Rashid Will Not Be Silenced!
Kevin “Rashid” Johnson—transferred to Florida and thrown in solitary for publicizing abuses
Editors’ note: This is an update on Kevin “Rashid” Johnson, whose artwork and articles exposing prison abuse in four different states where he has been imprisoned—Virginia, Oregon, Texas, and now, Florida— have been published in this magazine over several years. It is based on two articles by Rashid.1
Kevin “Rashid” Johnson was “unceremoniously packed off to Florida Department of Corrections (FDC) on June 22, 2017” from Clements Unit in Amarillo, Texas, to the Reception and Medical Center (RMC) in Lake Butler, Florida. In an article titled “I’m Off to Florida and a New Phase of Reprisals for Publishing Abuses in U.S. Prisons,” Rashid describes a horrifying “welcoming committee.”
“I was brought from the van, manacled hand and foot into an enclosed vehicle port, where I was met by a mob of white guards of all ranks. I was ordered to stand in a pair of painted yellow footprints on a concrete platform as the guards crowded around me.
“Their ‘chosen’ spokesman...stepped forward and launched into a speech consisting of threats and insults. He emphasized that I was ‘not in Virginia or wherever else’ I’d been. That ‘this is Florida, and we’ll beat your ass! We’ll kill you!’ He assured my ‘Black ass,’ that my tendency to protest ‘won’t be tolerated here.’ He went on and on, like an overseer explaining the plantation’s code of decorum and the ‘place’ to a newly arrived Black slave.
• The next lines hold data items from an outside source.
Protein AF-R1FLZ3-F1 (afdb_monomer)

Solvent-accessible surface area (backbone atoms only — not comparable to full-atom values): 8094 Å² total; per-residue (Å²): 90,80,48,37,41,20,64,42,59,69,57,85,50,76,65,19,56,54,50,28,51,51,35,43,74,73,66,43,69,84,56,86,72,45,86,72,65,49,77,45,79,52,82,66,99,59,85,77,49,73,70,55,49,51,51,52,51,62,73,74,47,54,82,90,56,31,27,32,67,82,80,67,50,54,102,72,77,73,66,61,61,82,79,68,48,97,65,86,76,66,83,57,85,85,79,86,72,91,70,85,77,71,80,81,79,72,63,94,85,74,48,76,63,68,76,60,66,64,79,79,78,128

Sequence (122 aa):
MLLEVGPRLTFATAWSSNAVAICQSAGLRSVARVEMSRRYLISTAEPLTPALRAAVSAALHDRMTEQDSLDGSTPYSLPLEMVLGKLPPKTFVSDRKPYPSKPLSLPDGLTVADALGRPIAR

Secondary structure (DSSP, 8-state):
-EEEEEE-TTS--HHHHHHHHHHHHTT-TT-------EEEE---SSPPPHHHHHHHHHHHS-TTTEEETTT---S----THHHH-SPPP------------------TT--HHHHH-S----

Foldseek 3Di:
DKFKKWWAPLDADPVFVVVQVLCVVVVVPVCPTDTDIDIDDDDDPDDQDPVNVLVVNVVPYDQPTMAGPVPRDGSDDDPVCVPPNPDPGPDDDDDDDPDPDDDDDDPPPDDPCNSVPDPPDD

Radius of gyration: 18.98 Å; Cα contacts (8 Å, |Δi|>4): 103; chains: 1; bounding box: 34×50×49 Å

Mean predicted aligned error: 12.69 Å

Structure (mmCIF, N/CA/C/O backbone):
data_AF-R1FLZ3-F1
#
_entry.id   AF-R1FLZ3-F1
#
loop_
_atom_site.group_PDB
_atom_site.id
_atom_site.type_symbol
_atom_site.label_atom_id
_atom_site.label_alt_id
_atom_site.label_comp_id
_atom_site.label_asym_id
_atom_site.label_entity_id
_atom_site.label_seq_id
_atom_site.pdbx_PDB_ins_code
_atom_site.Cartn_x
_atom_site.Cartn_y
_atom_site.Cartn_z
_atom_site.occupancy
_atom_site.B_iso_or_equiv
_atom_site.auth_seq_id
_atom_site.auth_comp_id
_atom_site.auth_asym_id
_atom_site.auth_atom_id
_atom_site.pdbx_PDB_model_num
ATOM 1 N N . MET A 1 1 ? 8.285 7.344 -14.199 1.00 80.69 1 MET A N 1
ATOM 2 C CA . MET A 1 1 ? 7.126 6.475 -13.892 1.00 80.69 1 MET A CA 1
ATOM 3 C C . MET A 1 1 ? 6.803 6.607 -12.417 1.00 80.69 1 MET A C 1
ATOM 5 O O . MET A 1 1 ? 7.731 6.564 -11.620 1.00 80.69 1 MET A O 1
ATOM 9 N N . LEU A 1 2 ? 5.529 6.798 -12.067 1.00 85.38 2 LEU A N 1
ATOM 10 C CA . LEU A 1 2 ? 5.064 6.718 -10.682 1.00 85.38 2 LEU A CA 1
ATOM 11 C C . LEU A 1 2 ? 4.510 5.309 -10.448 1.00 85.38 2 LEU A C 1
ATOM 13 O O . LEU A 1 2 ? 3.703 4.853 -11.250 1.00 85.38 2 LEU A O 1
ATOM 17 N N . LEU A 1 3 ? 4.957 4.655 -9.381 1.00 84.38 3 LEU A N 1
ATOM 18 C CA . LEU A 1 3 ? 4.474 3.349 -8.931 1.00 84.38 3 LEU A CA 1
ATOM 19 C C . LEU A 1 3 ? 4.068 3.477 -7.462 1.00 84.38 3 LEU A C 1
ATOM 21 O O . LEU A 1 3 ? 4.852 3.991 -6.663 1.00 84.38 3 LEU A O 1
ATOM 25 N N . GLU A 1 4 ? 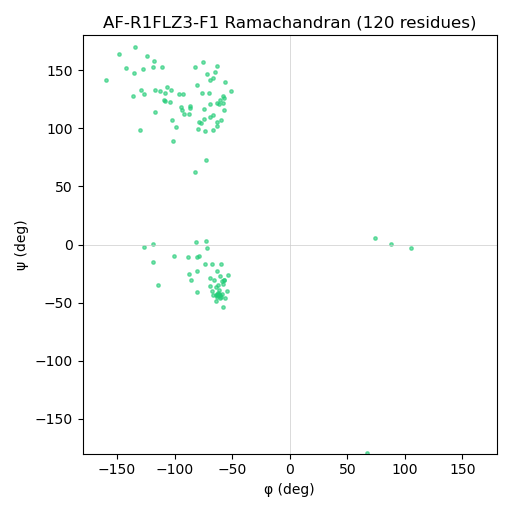2.869 3.037 -7.097 1.00 88.75 4 GLU A N 1
ATOM 26 C CA . GLU A 1 4 ? 2.420 3.002 -5.703 1.00 88.75 4 GLU A CA 1
ATOM 27 C C . GLU A 1 4 ? 2.160 1.561 -5.303 1.00 88.75 4 GLU A C 1
ATOM 29 O O . GLU A 1 4 ? 1.261 0.932 -5.830 1.00 88.75 4 GLU A O 1
ATOM 34 N N . VAL A 1 5 ? 2.943 1.031 -4.376 1.00 89.62 5 VAL A N 1
ATOM 35 C CA . VAL A 1 5 ? 2.829 -0.351 -3.917 1.00 89.62 5 VAL A CA 1
ATOM 36 C C . VAL A 1 5 ? 2.149 -0.357 -2.559 1.00 89.62 5 VAL A C 1
ATOM 38 O O . VAL A 1 5 ? 2.631 0.286 -1.628 1.00 89.62 5 VAL A O 1
ATOM 41 N N . GLY A 1 6 ? 1.038 -1.070 -2.426 1.00 88.81 6 GLY A N 1
ATOM 42 C CA . GLY A 1 6 ? 0.342 -1.255 -1.155 1.00 88.81 6 GLY A CA 1
ATOM 43 C C . GLY A 1 6 ? -0.069 -2.707 -0.934 1.00 88.81 6 GLY A C 1
ATOM 44 O O . GLY A 1 6 ? 0.036 -3.527 -1.848 1.00 88.81 6 GLY A O 1
ATOM 45 N N . PRO A 1 7 ? -0.536 -3.049 0.275 1.00 88.00 7 PRO A N 1
ATOM 46 C CA . PRO A 1 7 ? -0.987 -4.395 0.576 1.00 88.00 7 PRO A CA 1
ATOM 47 C C . PRO A 1 7 ? -2.229 -4.753 -0.240 1.00 88.00 7 PRO A C 1
ATOM 49 O O . PRO A 1 7 ? -3.096 -3.916 -0.509 1.00 88.00 7 PRO A O 1
ATOM 52 N N . ARG A 1 8 ? -2.356 -6.036 -0.573 1.00 85.88 8 ARG A N 1
ATOM 53 C CA . ARG A 1 8 ? -3.597 -6.597 -1.105 1.00 85.88 8 ARG A CA 1
ATOM 54 C C . ARG A 1 8 ? -4.703 -6.408 -0.077 1.00 85.88 8 ARG A C 1
ATOM 56 O O . ARG A 1 8 ? -4.615 -6.870 1.059 1.00 85.88 8 ARG A O 1
ATOM 63 N N . LEU A 1 9 ? -5.793 -5.768 -0.487 1.00 81.19 9 LEU A N 1
ATOM 64 C CA . LEU A 1 9 ? -6.859 -5.378 0.439 1.00 81.19 9 LEU A CA 1
ATOM 65 C C . LEU A 1 9 ? -7.695 -6.562 0.956 1.00 81.19 9 LEU A C 1
ATOM 67 O O . LEU A 1 9 ? -8.541 -6.379 1.829 1.00 81.19 9 LEU A O 1
ATOM 71 N N . THR A 1 10 ? -7.423 -7.782 0.490 1.00 78.38 10 THR A N 1
ATOM 72 C CA . THR A 1 10 ? -8.077 -9.038 0.892 1.00 78.38 10 THR A CA 1
ATOM 73 C C . THR A 1 10 ? -7.878 -9.412 2.365 1.00 78.38 10 THR A C 1
ATOM 75 O O . THR A 1 10 ? -8.697 -10.141 2.922 1.00 78.38 10 THR A O 1
ATOM 78 N N . PHE A 1 11 ? -6.829 -8.907 3.019 1.00 75.38 11 PHE A N 1
ATOM 79 C CA . PHE A 1 11 ? -6.556 -9.113 4.447 1.00 75.38 11 PHE A CA 1
ATOM 80 C C . PHE A 1 11 ? -5.994 -7.832 5.066 1.00 75.38 11 PHE A C 1
ATOM 82 O O . PHE A 1 11 ? -5.385 -7.038 4.358 1.00 75.38 11 PHE A O 1
ATOM 89 N N . ALA A 1 12 ? -6.213 -7.609 6.363 1.00 76.50 12 ALA A N 1
ATOM 90 C CA . ALA A 1 12 ? -5.627 -6.475 7.079 1.00 76.50 12 ALA A CA 1
ATOM 91 C C . 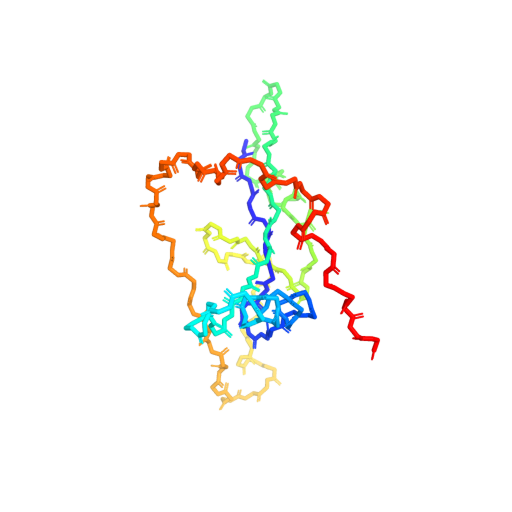ALA A 1 12 ? -4.177 -6.783 7.469 1.00 76.50 12 ALA A C 1
ATOM 93 O O . ALA A 1 12 ? -3.876 -7.885 7.932 1.00 76.50 12 ALA A O 1
ATOM 94 N N . THR A 1 13 ? -3.283 -5.813 7.290 1.00 81.00 13 THR A N 1
ATOM 95 C CA . THR A 1 13 ? -1.882 -5.956 7.704 1.00 81.00 13 THR A CA 1
ATOM 96 C C . THR A 1 13 ? -1.732 -5.818 9.224 1.00 81.00 13 THR A C 1
ATOM 98 O O . THR A 1 13 ? -2.544 -5.170 9.885 1.00 81.00 13 THR A O 1
ATOM 101 N N . ALA A 1 14 ? -0.659 -6.371 9.804 1.00 84.25 14 ALA A N 1
ATOM 102 C CA . ALA A 1 14 ? -0.339 -6.134 11.219 1.00 84.25 14 ALA A CA 1
ATOM 103 C C . ALA A 1 14 ? -0.170 -4.631 11.522 1.00 84.25 14 ALA A C 1
ATOM 105 O O . ALA A 1 14 ? -0.569 -4.146 12.580 1.00 84.25 14 ALA A O 1
ATOM 106 N N . TRP A 1 15 ? 0.358 -3.879 10.550 1.00 88.00 15 TRP A N 1
ATOM 107 C CA . TRP A 1 15 ? 0.444 -2.424 10.615 1.00 88.00 15 TRP A CA 1
ATOM 108 C C . TRP A 1 15 ? -0.942 -1.774 10.709 1.00 88.00 15 TRP A C 1
ATOM 110 O O . TRP A 1 15 ? -1.140 -0.901 11.552 1.00 88.00 15 TRP A O 1
ATOM 120 N N . SER A 1 16 ? -1.921 -2.247 9.925 1.00 87.19 16 SER A N 1
ATOM 121 C CA . SER A 1 16 ? -3.301 -1.757 9.995 1.00 87.19 16 SER A CA 1
ATOM 122 C C . SER A 1 16 ? -3.906 -1.934 11.380 1.00 87.19 16 SER A C 1
ATOM 124 O O . SER A 1 16 ? -4.580 -1.024 11.858 1.00 87.19 16 SER A O 1
ATOM 126 N N . SER A 1 17 ? -3.692 -3.078 12.030 1.00 84.94 17 SER A N 1
ATOM 127 C CA . SER A 1 17 ? -4.222 -3.316 13.378 1.00 84.94 17 SER A CA 1
ATOM 128 C C . SER A 1 17 ? -3.677 -2.296 14.378 1.00 84.94 17 SER A C 1
ATOM 130 O O . SER A 1 17 ? -4.442 -1.684 15.123 1.00 84.94 17 SER A O 1
ATOM 132 N N . ASN A 1 18 ? -2.365 -2.048 14.336 1.00 86.94 18 ASN A N 1
ATOM 133 C CA . ASN A 1 18 ? -1.714 -1.077 15.214 1.00 86.94 18 ASN A CA 1
ATOM 134 C C . ASN A 1 18 ? -2.171 0.359 14.915 1.00 86.94 18 ASN A C 1
ATOM 136 O O . ASN A 1 18 ? -2.470 1.120 15.834 1.00 86.94 18 ASN A O 1
ATOM 140 N N . ALA A 1 19 ? -2.274 0.726 13.637 1.00 86.94 19 ALA A N 1
ATOM 141 C CA . ALA A 1 19 ? -2.729 2.049 13.223 1.00 86.94 19 ALA A CA 1
ATOM 142 C C . ALA A 1 19 ? -4.177 2.322 13.665 1.00 86.94 19 ALA A C 1
ATOM 144 O O . ALA A 1 19 ? -4.467 3.385 14.213 1.00 86.94 19 ALA A O 1
ATOM 145 N N . VAL A 1 20 ? -5.076 1.345 13.507 1.00 87.50 20 VAL A N 1
ATOM 146 C CA . VAL A 1 20 ? -6.462 1.449 13.986 1.00 87.50 20 VAL A CA 1
ATOM 147 C C . VAL A 1 20 ? -6.510 1.592 15.510 1.00 87.50 20 VAL A C 1
ATOM 149 O O . VAL A 1 20 ? -7.250 2.440 16.008 1.00 87.50 20 VAL A O 1
ATOM 152 N N . ALA A 1 21 ? -5.696 0.841 16.260 1.00 83.62 21 ALA A N 1
ATOM 153 C CA . ALA A 1 21 ? -5.632 0.960 17.719 1.00 83.62 21 ALA A CA 1
ATOM 154 C C . ALA A 1 21 ? -5.190 2.366 18.178 1.00 83.62 21 ALA A C 1
ATOM 156 O O . ALA A 1 21 ? -5.752 2.924 19.128 1.00 83.62 21 ALA A O 1
ATOM 157 N N . ILE A 1 22 ? -4.235 2.981 17.468 1.00 84.44 22 ILE A N 1
ATOM 158 C CA . ILE A 1 22 ? -3.821 4.373 17.701 1.00 84.44 22 ILE A CA 1
ATOM 159 C C . ILE A 1 22 ? -4.980 5.335 17.410 1.00 84.44 22 ILE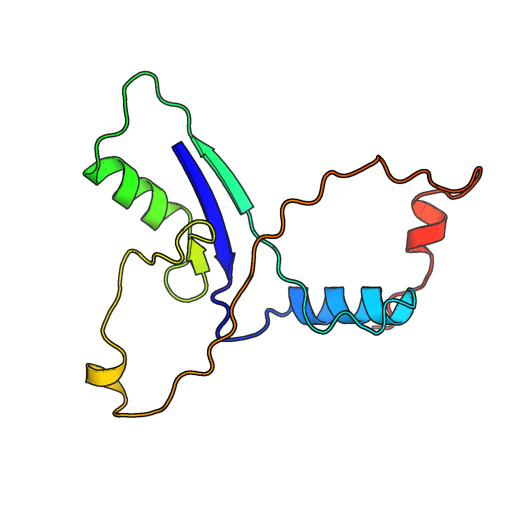 A C 1
ATOM 161 O O . ILE A 1 22 ? -5.296 6.176 18.253 1.00 84.44 22 ILE A O 1
ATOM 165 N N . CYS A 1 23 ? -5.660 5.197 16.266 1.00 83.25 23 CYS A N 1
ATOM 166 C CA . CYS A 1 23 ? -6.820 6.026 15.922 1.00 83.25 23 CYS A CA 1
ATOM 167 C C . CYS A 1 23 ? -7.918 5.946 16.992 1.00 83.25 23 CYS A C 1
ATOM 169 O O . CYS A 1 23 ? -8.419 6.976 17.444 1.00 83.25 23 CYS A O 1
ATOM 171 N N . GLN A 1 24 ? -8.252 4.739 17.450 1.00 83.19 24 GLN A N 1
ATOM 172 C CA . GLN A 1 24 ? -9.244 4.524 18.504 1.00 83.19 24 GLN A CA 1
ATOM 173 C C . GLN A 1 24 ? -8.835 5.201 19.819 1.00 83.19 24 GLN A C 1
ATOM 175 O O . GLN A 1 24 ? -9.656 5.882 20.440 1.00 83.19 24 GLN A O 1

The analogy is apt. ‘You will answer us only as ‘no sir’ and ‘yes sir,’ ‘no ma’am’ and ‘yes ma’am’ You forget this and we’ll kick your fucking teeth out,’ he barked.”
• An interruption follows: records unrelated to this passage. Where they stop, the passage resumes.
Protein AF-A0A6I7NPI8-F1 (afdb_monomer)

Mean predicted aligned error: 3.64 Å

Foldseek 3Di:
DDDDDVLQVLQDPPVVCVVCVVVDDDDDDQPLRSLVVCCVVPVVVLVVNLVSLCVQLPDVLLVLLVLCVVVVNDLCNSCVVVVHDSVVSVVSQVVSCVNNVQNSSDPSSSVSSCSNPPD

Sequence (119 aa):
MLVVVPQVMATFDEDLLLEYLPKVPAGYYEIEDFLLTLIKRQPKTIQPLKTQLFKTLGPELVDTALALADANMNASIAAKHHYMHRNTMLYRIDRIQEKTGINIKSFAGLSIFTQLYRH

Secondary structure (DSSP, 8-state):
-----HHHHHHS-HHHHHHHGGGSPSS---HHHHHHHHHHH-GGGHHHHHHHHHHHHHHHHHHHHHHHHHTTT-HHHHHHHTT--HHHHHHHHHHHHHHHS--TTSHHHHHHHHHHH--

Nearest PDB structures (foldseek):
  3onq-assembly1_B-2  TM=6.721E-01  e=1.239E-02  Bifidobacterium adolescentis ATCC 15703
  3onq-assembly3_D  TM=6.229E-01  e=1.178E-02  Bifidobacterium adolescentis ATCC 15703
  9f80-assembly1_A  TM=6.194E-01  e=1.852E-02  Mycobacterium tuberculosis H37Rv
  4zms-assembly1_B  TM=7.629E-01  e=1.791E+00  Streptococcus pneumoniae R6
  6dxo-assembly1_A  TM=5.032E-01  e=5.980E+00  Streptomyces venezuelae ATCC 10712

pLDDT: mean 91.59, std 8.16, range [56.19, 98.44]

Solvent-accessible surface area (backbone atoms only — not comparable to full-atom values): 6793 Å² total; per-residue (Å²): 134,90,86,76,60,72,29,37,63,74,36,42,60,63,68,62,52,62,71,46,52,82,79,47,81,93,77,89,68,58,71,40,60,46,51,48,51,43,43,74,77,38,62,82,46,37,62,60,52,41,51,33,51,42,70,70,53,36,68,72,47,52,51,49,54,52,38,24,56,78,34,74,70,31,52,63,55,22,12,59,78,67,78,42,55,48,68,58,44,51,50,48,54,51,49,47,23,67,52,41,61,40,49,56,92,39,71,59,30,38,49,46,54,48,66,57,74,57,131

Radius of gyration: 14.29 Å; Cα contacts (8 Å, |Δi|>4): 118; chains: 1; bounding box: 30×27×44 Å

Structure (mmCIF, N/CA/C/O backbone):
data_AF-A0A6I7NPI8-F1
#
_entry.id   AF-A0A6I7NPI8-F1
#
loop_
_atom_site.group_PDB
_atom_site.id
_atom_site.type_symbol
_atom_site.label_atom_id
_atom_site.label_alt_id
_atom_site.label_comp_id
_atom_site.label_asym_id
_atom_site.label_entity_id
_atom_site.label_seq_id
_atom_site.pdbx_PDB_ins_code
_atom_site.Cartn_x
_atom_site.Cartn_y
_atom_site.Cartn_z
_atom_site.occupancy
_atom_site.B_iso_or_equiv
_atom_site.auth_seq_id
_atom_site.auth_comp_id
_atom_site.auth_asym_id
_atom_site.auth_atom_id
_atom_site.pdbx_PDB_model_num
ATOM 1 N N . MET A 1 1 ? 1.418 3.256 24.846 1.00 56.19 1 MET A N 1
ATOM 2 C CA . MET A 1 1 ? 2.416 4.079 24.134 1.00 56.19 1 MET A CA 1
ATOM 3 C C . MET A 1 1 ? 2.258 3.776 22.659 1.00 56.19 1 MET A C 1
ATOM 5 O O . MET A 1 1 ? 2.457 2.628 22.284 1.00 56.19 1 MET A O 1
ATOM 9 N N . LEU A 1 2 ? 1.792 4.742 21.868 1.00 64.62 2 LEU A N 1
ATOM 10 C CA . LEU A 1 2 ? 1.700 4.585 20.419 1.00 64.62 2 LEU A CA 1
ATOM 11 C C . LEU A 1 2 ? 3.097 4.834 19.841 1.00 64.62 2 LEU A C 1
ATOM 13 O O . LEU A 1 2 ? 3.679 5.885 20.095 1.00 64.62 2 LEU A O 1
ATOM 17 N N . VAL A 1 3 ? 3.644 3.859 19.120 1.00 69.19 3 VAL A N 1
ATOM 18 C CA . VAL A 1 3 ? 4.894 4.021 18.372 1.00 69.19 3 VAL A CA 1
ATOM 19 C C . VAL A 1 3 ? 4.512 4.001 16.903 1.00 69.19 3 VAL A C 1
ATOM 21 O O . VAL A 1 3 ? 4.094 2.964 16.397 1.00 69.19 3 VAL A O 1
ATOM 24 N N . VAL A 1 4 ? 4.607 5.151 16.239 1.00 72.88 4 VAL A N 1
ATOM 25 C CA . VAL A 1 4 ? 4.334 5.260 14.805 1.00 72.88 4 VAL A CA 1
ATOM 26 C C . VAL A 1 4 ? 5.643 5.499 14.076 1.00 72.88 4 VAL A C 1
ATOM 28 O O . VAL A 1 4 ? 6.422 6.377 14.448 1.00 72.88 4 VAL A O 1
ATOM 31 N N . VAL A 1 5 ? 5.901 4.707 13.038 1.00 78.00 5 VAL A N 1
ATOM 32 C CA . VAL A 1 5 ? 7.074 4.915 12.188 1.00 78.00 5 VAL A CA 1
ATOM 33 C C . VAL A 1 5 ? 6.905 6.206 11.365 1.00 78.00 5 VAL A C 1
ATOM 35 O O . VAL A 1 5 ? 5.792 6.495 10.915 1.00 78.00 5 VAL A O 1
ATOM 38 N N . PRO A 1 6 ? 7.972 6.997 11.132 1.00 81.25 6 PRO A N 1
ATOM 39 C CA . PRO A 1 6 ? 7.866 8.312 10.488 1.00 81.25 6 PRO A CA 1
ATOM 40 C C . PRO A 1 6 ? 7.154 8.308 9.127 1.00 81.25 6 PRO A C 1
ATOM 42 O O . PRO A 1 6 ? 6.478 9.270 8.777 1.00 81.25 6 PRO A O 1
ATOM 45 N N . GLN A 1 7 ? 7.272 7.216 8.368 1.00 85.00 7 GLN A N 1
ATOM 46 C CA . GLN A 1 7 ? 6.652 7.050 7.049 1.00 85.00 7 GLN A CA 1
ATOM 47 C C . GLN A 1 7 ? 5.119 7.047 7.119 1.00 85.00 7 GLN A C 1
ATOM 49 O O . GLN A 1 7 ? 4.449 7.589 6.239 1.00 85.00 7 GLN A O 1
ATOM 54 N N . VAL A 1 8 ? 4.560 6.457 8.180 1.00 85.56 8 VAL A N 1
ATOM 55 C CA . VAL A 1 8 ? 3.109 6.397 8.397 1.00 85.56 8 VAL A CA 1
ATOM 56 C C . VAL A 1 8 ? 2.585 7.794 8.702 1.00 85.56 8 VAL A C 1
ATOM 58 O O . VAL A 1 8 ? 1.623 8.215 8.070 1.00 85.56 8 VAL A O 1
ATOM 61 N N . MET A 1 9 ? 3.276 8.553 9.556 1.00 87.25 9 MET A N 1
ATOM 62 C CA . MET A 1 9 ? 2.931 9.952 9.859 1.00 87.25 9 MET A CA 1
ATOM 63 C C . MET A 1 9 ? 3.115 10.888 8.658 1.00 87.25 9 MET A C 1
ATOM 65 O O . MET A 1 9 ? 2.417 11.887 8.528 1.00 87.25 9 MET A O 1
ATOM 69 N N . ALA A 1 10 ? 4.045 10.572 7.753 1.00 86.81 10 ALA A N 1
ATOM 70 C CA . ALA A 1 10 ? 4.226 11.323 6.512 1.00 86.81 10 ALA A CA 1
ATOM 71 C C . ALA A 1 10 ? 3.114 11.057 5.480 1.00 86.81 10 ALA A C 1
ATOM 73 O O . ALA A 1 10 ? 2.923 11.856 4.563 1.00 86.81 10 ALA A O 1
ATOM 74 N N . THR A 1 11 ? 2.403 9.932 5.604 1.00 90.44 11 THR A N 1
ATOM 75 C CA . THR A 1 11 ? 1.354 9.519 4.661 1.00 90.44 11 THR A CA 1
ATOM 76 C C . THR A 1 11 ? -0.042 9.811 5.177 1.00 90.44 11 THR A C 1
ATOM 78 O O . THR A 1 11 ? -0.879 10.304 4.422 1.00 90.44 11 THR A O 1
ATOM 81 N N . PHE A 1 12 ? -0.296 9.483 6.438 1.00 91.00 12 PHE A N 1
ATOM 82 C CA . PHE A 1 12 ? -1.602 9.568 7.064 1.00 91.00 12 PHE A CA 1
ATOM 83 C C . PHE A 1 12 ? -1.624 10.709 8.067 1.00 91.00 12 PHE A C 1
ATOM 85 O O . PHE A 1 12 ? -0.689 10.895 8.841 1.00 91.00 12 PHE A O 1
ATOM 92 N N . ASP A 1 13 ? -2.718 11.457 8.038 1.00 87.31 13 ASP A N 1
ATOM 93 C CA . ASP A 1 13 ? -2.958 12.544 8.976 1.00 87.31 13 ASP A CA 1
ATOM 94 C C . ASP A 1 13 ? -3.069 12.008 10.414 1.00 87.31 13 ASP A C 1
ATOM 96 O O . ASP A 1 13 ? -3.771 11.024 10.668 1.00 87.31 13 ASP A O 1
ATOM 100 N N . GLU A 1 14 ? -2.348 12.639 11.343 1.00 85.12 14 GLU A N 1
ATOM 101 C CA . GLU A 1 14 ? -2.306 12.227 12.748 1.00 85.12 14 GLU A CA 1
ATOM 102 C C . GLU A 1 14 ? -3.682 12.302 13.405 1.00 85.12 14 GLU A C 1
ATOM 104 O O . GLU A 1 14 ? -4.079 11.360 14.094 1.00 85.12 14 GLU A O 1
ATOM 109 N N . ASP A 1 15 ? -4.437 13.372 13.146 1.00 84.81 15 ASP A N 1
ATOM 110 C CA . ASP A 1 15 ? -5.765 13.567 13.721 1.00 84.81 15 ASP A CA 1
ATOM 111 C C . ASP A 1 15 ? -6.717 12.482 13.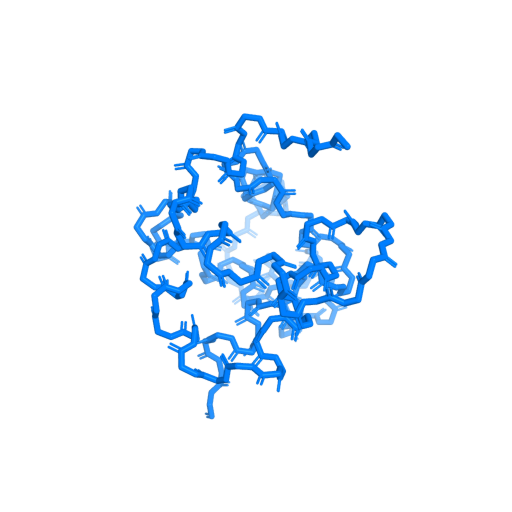224 1.00 84.81 15 ASP A C 1
ATOM 113 O O . ASP A 1 15 ? -7.497 11.939 14.007 1.00 84.81 15 ASP A O 1
ATOM 117 N N . LEU A 1 16 ? -6.603 12.089 11.949 1.00 82.56 16 LEU A N 1
ATOM 118 C CA . LEU A 1 16 ? -7.341 10.945 11.414 1.00 82.56 16 LEU A CA 1
ATOM 119 C C . LEU A 1 16 ? -6.992 9.670 12.196 1.00 82.56 16 LEU A C 1
ATOM 121 O O . LEU A 1 16 ? -7.889 8.992 12.695 1.00 82.56 16 LEU A O 1
ATOM 125 N N . LEU A 1 17 ? -5.707 9.334 12.341 1.00 83.25 17 LEU A N 1
ATOM 126 C CA . LEU A 1 17 ? -5.292 8.124 13.060 1.00 83.25 17 LEU A CA 1
ATOM 127 C C . LEU A 1 17 ? -5.782 8.136 14.517 1.00 83.25 17 LEU A C 1
ATOM 129 O O . LEU A 1 17 ? -6.337 7.136 14.982 1.00 83.25 17 LEU A O 1
ATOM 133 N N . LEU A 1 18 ? -5.651 9.266 15.214 1.00 84.69 18 LEU A N 1
ATOM 134 C CA . LEU A 1 18 ? -6.093 9.441 16.598 1.00 84.69 18 LEU A CA 1
ATOM 135 C C . LEU A 1 18 ? -7.622 9.430 16.748 1.00 84.69 18 LEU A C 1
ATOM 137 O O . LEU A 1 18 ? -8.120 8.929 17.754 1.00 84.69 18 LEU A O 1
ATOM 141 N N . GLU A 1 19 ? -8.391 9.896 15.758 1.00 86.25 19 GLU A N 1
ATOM 142 C CA . GLU A 1 19 ? -9.862 9.823 15.767 1.00 86.25 19 GLU A CA 1
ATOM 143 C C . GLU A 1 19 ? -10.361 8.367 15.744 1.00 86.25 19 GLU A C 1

Rashid was brought before the “gang investigator” also known as the “Security Threat Group [STG]” investigator, who “admitted his purpose was to put an STG profile on me, refer it to FDC’s central office in Tallahassee to be upheld, and then be put on STG file, which would be used to stop my writings.” The investigator explained to Rashid that he knew all about his published articles about prison abuses and assured him that FDC “would put an end to it.” The investigator attempted to get Rashid to characterize himself and the New Afrikan Black Panther Party, his organization, as a “gang!”
A constitutionally protected
organization
Rashid explained that he is “a member of a constitutionally protected, non-violent communist party” and that the false charges the investigator was making were typical of fascist governments and would be addressed publicly and in court.
During Rashid’s time at the RMC, in which he was placed in the solitary confinement unit in a hot, filthy insect-infested cell with no bunk, no fan, and a commode that had to be flushed by a guard outside the cell, he was labeled and treated as “an extreme physical threat.”
For several days he was denied his blood pressure medication, which caused him to collapse and be hospitalized.
On July 6, Rashid was notified that he would be formally reviewed for placement on Close Management status—the FDC’s name for solitary confinement. The reason given—dangerous gang leader—was to justify suppressing Rashid’s writings documenting prison abuses.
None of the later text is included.